> **BRIEF**
Return exactly the span of lines in the following data that opens with the line containing "ATOM 37 C C" and closes with the line containing "ATOM 45 C C". Include nothing else.

* * *

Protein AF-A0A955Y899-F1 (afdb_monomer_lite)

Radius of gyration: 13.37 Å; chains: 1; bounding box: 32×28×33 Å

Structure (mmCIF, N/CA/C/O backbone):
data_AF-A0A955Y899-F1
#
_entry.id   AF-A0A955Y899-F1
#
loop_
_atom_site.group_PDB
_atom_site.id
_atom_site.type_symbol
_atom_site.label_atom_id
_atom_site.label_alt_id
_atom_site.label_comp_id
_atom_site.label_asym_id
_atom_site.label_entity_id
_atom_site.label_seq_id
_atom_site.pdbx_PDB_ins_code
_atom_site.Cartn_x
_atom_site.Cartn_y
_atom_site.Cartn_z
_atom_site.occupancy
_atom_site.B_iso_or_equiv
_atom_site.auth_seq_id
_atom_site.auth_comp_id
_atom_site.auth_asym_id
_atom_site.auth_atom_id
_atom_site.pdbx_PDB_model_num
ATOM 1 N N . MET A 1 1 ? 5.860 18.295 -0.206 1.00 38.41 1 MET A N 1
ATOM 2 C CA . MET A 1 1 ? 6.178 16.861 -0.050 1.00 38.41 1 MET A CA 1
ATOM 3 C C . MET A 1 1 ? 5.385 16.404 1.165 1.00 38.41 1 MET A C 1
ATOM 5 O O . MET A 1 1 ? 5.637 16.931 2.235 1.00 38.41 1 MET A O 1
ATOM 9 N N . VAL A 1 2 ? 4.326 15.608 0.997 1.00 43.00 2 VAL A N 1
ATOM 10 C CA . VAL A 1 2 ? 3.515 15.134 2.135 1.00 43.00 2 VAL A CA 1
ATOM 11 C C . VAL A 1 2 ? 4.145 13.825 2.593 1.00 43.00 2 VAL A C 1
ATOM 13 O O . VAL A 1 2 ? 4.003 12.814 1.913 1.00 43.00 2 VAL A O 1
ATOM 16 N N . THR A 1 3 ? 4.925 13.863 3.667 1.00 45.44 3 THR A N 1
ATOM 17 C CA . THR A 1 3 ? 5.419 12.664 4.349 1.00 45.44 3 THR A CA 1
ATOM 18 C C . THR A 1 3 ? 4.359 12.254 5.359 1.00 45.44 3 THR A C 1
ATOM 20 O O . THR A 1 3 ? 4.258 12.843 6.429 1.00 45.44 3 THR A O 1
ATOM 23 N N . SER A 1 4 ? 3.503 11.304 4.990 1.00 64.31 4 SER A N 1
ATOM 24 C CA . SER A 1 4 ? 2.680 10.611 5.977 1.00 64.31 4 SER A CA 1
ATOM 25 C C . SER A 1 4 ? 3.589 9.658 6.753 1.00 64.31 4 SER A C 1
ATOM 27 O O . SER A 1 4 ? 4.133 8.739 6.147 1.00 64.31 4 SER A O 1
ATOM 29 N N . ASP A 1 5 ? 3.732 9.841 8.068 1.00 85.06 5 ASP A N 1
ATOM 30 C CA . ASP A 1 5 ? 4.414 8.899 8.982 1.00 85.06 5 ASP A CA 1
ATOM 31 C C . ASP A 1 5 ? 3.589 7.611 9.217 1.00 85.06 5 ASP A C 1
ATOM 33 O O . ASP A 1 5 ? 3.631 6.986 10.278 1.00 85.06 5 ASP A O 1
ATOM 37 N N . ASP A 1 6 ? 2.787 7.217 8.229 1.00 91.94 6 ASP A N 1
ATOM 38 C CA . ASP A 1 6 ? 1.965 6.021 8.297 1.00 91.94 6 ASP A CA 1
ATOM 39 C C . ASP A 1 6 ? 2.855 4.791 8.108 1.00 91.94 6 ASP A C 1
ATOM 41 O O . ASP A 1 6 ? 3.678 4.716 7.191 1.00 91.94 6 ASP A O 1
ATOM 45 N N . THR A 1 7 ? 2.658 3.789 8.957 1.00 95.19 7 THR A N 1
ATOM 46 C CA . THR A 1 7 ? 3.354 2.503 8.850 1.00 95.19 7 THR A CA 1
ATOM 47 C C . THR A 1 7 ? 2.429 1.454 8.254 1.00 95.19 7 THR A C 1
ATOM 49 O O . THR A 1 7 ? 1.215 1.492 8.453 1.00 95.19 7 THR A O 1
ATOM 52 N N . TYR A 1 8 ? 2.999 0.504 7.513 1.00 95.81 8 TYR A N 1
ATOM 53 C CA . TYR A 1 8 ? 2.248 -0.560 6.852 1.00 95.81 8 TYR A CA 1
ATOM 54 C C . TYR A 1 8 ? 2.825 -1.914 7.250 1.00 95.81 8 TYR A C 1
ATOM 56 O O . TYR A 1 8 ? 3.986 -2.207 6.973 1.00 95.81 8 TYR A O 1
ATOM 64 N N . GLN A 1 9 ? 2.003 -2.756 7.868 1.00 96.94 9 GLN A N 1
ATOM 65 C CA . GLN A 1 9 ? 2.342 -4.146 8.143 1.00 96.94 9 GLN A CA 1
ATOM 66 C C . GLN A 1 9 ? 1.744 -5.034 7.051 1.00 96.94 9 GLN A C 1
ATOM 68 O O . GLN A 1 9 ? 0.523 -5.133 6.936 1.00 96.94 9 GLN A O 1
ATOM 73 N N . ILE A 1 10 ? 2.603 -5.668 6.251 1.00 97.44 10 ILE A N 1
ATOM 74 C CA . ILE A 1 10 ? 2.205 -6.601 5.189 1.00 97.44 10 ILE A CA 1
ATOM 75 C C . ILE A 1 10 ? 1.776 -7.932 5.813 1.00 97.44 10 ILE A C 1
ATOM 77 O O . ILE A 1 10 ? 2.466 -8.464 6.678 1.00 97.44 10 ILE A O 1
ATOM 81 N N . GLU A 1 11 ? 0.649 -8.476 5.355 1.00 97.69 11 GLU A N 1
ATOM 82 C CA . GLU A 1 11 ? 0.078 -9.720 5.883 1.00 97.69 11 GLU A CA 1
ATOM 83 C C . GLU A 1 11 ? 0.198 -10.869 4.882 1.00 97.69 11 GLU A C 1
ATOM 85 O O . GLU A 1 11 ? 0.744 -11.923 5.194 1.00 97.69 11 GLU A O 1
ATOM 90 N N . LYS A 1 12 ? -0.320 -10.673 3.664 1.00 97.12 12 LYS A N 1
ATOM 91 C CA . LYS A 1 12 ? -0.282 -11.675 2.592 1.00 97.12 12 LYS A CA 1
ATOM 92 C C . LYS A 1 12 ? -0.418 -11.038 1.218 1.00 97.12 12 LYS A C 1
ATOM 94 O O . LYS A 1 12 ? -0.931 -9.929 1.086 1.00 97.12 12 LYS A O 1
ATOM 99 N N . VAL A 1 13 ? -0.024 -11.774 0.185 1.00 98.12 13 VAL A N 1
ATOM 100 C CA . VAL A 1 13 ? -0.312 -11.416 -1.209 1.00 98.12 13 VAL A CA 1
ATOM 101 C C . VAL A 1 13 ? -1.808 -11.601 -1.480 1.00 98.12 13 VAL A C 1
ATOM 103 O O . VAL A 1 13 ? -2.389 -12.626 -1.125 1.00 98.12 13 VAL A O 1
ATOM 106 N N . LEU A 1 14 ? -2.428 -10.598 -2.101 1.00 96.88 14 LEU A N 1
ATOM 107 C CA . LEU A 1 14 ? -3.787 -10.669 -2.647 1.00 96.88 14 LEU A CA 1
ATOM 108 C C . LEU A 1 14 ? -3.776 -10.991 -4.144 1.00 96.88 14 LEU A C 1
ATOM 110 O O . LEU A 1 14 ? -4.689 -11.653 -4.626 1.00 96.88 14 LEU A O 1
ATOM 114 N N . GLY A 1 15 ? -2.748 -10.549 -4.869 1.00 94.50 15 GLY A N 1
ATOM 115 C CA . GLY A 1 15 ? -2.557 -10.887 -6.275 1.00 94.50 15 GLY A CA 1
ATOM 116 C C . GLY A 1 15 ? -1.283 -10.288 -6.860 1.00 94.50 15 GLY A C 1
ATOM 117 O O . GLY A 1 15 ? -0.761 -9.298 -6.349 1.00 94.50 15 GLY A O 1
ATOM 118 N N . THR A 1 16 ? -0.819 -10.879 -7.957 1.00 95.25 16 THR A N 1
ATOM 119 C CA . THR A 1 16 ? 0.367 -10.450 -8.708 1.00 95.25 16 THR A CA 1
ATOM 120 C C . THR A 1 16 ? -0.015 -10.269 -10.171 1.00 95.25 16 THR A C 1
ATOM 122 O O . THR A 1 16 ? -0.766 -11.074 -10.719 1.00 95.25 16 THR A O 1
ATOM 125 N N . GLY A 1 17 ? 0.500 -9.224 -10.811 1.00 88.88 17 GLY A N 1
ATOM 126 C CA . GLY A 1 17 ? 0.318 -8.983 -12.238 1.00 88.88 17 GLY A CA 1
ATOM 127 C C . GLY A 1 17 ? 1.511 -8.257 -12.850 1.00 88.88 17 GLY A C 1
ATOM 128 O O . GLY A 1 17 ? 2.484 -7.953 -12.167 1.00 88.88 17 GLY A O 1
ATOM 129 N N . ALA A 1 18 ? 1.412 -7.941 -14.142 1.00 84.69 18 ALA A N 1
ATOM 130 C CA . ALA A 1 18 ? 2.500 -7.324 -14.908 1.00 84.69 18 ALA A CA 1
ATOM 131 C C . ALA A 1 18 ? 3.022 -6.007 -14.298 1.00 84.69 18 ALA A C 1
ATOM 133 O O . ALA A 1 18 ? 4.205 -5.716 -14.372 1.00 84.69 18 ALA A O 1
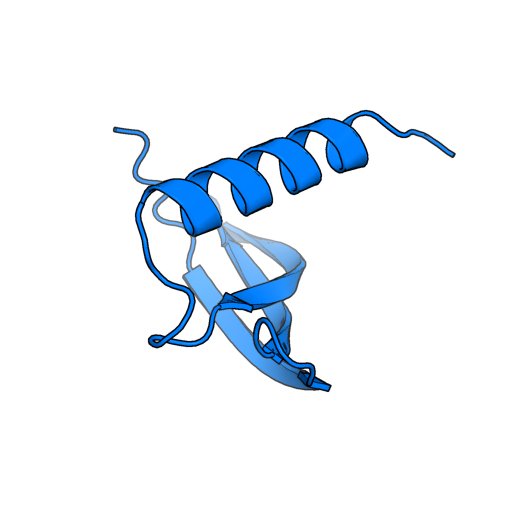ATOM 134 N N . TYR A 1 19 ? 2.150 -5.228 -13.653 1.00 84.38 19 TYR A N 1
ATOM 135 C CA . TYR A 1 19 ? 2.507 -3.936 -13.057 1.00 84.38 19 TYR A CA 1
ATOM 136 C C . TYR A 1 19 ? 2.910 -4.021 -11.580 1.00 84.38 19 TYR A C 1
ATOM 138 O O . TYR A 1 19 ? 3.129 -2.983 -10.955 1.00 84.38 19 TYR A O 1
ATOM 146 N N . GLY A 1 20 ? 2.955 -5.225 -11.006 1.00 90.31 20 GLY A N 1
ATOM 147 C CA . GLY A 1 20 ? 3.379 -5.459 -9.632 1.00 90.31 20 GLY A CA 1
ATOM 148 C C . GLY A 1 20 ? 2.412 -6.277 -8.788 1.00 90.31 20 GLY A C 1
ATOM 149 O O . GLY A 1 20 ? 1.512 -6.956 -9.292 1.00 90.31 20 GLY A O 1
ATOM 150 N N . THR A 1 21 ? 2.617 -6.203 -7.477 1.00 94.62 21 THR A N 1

* * *

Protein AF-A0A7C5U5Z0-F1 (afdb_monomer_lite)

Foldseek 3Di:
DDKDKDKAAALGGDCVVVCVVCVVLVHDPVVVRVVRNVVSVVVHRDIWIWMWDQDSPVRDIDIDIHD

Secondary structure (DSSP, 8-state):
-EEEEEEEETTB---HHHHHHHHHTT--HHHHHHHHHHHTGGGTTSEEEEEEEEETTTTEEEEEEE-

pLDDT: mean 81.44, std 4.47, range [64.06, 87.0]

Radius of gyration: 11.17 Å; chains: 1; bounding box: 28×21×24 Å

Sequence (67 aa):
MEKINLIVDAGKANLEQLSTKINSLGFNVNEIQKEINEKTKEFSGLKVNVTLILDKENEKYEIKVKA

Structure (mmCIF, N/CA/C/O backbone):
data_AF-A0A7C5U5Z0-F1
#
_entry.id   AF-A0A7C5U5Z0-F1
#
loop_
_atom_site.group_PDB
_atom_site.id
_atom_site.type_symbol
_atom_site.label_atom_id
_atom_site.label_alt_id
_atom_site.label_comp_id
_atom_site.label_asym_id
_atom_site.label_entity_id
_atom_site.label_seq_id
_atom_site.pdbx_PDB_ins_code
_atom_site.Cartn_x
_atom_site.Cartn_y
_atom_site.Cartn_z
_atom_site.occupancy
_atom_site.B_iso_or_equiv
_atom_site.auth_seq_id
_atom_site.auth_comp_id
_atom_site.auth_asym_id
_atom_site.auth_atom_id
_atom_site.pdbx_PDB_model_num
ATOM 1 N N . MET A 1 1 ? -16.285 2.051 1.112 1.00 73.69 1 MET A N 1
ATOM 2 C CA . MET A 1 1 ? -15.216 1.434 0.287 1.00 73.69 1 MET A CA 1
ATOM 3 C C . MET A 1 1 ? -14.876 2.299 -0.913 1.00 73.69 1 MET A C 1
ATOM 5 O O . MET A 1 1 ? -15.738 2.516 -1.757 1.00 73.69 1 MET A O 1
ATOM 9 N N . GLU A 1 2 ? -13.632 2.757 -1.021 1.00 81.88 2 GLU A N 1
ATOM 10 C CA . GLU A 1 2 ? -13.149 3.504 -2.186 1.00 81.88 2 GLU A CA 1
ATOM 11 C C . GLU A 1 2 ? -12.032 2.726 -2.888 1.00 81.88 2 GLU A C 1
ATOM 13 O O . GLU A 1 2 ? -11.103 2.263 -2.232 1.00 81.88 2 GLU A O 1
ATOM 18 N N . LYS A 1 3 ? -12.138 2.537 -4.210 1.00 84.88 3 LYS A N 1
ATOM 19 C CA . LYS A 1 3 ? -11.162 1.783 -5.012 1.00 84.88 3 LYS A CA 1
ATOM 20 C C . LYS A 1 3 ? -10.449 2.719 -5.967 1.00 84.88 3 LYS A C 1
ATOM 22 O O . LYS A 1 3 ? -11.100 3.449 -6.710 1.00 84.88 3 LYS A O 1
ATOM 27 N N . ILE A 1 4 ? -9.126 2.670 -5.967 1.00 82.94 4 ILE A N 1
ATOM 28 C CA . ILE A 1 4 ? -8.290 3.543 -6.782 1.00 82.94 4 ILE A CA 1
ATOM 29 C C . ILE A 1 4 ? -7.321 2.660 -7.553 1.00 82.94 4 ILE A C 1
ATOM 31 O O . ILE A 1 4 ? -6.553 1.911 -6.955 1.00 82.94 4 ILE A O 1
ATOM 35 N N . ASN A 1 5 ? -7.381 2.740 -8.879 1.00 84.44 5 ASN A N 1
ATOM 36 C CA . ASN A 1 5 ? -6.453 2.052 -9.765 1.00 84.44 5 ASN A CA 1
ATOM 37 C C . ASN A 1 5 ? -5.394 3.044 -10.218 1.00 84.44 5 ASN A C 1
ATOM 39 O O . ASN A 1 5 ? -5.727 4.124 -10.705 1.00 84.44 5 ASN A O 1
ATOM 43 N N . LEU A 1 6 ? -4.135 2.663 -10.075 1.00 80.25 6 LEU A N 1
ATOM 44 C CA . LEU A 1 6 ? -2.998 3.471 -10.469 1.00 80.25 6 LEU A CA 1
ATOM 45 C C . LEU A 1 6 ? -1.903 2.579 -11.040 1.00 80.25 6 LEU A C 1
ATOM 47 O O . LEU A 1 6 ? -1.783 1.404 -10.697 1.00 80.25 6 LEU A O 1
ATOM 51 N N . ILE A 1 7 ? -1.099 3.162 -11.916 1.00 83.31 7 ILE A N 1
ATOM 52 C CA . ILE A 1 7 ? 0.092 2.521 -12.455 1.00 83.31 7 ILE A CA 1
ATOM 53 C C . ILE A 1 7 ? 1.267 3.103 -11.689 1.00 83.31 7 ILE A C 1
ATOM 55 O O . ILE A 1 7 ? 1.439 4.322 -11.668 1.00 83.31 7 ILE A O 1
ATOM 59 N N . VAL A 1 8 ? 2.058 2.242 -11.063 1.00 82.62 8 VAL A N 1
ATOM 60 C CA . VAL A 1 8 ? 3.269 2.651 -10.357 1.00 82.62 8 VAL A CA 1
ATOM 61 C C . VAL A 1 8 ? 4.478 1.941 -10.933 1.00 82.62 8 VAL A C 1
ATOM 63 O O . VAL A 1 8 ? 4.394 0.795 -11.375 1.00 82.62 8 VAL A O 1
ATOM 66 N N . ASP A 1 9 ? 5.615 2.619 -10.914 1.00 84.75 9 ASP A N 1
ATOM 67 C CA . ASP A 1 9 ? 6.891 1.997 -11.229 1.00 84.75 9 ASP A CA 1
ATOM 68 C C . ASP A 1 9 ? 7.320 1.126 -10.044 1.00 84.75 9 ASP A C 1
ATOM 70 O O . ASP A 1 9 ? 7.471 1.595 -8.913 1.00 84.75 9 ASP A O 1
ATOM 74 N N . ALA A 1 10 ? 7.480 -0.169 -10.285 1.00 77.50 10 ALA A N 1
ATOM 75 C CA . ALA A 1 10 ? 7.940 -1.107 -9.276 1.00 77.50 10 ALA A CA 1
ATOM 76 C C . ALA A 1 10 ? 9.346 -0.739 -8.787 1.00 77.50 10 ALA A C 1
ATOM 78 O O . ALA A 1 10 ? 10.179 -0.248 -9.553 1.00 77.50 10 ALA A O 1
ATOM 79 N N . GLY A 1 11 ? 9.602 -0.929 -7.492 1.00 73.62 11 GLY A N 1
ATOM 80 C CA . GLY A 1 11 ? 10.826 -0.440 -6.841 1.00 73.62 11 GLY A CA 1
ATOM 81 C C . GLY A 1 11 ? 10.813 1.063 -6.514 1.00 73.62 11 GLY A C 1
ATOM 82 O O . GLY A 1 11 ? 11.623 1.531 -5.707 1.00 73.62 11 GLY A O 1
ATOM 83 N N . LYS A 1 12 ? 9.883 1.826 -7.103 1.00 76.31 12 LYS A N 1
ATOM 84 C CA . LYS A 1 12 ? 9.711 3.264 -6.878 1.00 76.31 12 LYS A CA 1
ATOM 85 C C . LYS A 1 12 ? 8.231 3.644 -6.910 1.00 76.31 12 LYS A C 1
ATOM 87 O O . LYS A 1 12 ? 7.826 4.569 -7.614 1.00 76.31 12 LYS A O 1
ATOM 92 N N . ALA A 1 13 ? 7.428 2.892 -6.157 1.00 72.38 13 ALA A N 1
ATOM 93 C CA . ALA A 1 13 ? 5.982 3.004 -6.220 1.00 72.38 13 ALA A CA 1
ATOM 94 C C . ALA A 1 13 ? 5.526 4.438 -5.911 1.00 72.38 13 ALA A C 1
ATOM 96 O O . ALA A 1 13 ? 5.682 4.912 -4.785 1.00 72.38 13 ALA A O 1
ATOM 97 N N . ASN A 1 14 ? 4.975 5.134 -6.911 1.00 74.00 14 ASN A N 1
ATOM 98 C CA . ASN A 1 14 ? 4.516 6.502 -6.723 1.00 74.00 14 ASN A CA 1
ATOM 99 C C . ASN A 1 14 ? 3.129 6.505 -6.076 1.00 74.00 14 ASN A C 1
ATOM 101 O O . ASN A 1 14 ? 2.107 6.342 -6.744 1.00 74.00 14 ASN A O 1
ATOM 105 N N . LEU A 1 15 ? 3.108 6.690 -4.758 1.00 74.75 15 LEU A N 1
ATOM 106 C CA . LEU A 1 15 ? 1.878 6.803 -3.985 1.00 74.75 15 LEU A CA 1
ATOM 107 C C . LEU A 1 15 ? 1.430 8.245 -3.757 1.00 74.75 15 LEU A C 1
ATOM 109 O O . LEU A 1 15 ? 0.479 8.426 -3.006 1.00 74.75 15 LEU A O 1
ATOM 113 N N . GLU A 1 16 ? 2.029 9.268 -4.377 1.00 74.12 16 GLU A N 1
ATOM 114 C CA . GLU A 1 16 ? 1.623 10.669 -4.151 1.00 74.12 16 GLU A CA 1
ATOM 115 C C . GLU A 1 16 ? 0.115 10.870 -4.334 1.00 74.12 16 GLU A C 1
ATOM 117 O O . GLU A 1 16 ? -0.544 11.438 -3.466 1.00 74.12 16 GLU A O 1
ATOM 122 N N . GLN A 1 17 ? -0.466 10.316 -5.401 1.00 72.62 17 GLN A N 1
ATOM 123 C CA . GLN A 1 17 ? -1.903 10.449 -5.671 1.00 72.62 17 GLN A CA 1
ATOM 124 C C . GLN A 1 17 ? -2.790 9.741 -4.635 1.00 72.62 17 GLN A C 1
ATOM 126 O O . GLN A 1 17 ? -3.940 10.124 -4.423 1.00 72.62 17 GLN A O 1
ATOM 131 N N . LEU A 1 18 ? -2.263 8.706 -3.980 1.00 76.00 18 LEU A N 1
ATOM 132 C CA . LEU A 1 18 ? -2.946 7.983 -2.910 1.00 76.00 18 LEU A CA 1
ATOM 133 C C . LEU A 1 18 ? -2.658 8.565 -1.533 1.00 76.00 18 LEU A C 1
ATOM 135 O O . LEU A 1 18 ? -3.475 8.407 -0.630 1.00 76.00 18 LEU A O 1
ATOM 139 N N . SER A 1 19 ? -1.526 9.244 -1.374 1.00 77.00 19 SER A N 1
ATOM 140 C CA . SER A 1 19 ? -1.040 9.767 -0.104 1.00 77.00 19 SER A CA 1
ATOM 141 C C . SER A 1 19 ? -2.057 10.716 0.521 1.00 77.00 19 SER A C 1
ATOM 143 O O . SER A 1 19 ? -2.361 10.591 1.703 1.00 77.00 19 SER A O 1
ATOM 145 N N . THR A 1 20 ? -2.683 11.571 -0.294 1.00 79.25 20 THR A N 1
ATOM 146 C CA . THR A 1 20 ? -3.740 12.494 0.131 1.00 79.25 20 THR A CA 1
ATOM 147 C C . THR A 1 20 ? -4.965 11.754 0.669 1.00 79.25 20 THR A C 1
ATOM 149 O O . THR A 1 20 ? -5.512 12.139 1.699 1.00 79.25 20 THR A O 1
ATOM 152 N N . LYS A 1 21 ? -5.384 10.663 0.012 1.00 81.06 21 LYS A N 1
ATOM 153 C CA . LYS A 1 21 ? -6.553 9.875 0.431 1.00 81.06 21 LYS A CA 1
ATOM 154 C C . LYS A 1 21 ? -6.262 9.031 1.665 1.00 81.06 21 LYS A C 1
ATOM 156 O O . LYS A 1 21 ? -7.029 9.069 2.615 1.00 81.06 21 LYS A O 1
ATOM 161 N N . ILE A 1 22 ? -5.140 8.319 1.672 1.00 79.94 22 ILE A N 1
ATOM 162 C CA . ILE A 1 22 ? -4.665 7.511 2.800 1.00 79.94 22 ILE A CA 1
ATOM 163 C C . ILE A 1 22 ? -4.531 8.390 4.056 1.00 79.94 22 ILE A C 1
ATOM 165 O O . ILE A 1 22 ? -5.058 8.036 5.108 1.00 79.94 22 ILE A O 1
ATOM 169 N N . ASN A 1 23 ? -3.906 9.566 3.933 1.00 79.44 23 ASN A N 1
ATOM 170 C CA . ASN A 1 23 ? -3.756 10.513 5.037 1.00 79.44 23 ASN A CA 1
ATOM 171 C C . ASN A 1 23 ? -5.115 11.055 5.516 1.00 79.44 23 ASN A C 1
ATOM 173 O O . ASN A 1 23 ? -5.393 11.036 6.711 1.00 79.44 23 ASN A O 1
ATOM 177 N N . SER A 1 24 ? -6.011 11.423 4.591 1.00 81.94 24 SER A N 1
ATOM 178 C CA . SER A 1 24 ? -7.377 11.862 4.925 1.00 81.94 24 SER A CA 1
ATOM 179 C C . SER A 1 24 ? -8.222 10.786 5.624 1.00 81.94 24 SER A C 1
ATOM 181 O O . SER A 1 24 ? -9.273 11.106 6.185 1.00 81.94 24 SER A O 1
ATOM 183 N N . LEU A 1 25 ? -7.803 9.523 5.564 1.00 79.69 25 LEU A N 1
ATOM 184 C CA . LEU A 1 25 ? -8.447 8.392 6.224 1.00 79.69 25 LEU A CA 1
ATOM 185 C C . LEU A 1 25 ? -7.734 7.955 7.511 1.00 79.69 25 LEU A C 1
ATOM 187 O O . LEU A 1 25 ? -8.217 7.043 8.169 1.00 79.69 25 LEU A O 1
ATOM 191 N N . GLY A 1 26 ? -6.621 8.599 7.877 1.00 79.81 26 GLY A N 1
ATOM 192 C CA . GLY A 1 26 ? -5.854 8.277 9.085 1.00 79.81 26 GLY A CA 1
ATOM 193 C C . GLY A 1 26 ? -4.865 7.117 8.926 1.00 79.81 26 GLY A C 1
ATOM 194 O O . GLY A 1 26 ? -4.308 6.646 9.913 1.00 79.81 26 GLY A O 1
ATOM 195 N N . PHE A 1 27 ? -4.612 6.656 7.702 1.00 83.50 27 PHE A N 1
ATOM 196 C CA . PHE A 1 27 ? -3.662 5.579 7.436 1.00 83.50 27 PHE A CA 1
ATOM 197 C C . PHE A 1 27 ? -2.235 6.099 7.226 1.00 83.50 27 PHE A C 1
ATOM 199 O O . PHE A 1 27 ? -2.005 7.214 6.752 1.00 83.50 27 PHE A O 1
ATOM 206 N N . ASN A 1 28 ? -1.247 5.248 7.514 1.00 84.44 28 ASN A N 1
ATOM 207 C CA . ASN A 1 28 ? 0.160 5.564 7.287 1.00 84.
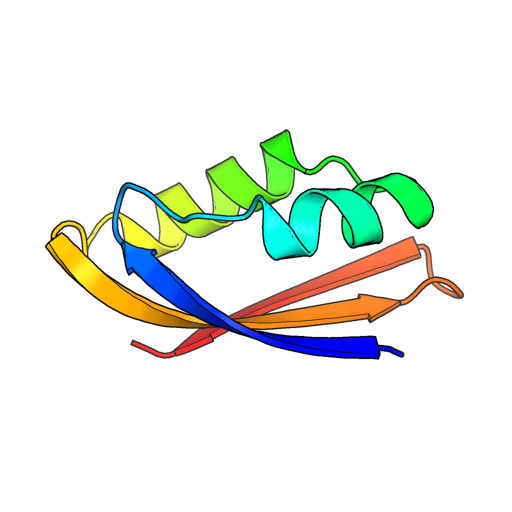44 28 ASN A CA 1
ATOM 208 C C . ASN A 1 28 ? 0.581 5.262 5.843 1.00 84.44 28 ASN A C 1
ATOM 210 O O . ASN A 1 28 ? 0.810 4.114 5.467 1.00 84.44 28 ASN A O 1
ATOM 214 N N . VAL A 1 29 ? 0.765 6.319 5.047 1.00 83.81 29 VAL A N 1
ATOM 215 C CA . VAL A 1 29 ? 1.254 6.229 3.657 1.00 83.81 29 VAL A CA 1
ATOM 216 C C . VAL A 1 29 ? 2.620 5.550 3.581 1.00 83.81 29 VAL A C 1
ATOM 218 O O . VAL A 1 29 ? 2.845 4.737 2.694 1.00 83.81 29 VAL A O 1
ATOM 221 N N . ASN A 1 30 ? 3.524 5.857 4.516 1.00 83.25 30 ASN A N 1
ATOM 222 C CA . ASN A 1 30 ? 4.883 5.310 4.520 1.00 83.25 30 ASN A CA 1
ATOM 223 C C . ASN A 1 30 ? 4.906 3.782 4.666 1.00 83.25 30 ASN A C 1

* * *

> **RESULT**
ATOM 37 C C . ASN A 1 5 ? -5.394 3.044 -10.218 1.00 84.44 5 ASN A C 1
ATOM 39 O O . ASN A 1 5 ? -5.727 4.124 -10.705 1.00 84.44 5 ASN A O 1
ATOM 43 N N . LEU A 1 6 ? -4.135 2.663 -10.075 1.00 80.25 6 LEU A N 1
ATOM 44 C CA . LEU A 1 6 ? -2.998 3.471 -10.469 1.00 80.25 6 LEU A CA 1
ATOM 45 C C . LEU A 1 6 ? -1.903 2.579 -11.040 1.00 80.25 6 LEU A C 1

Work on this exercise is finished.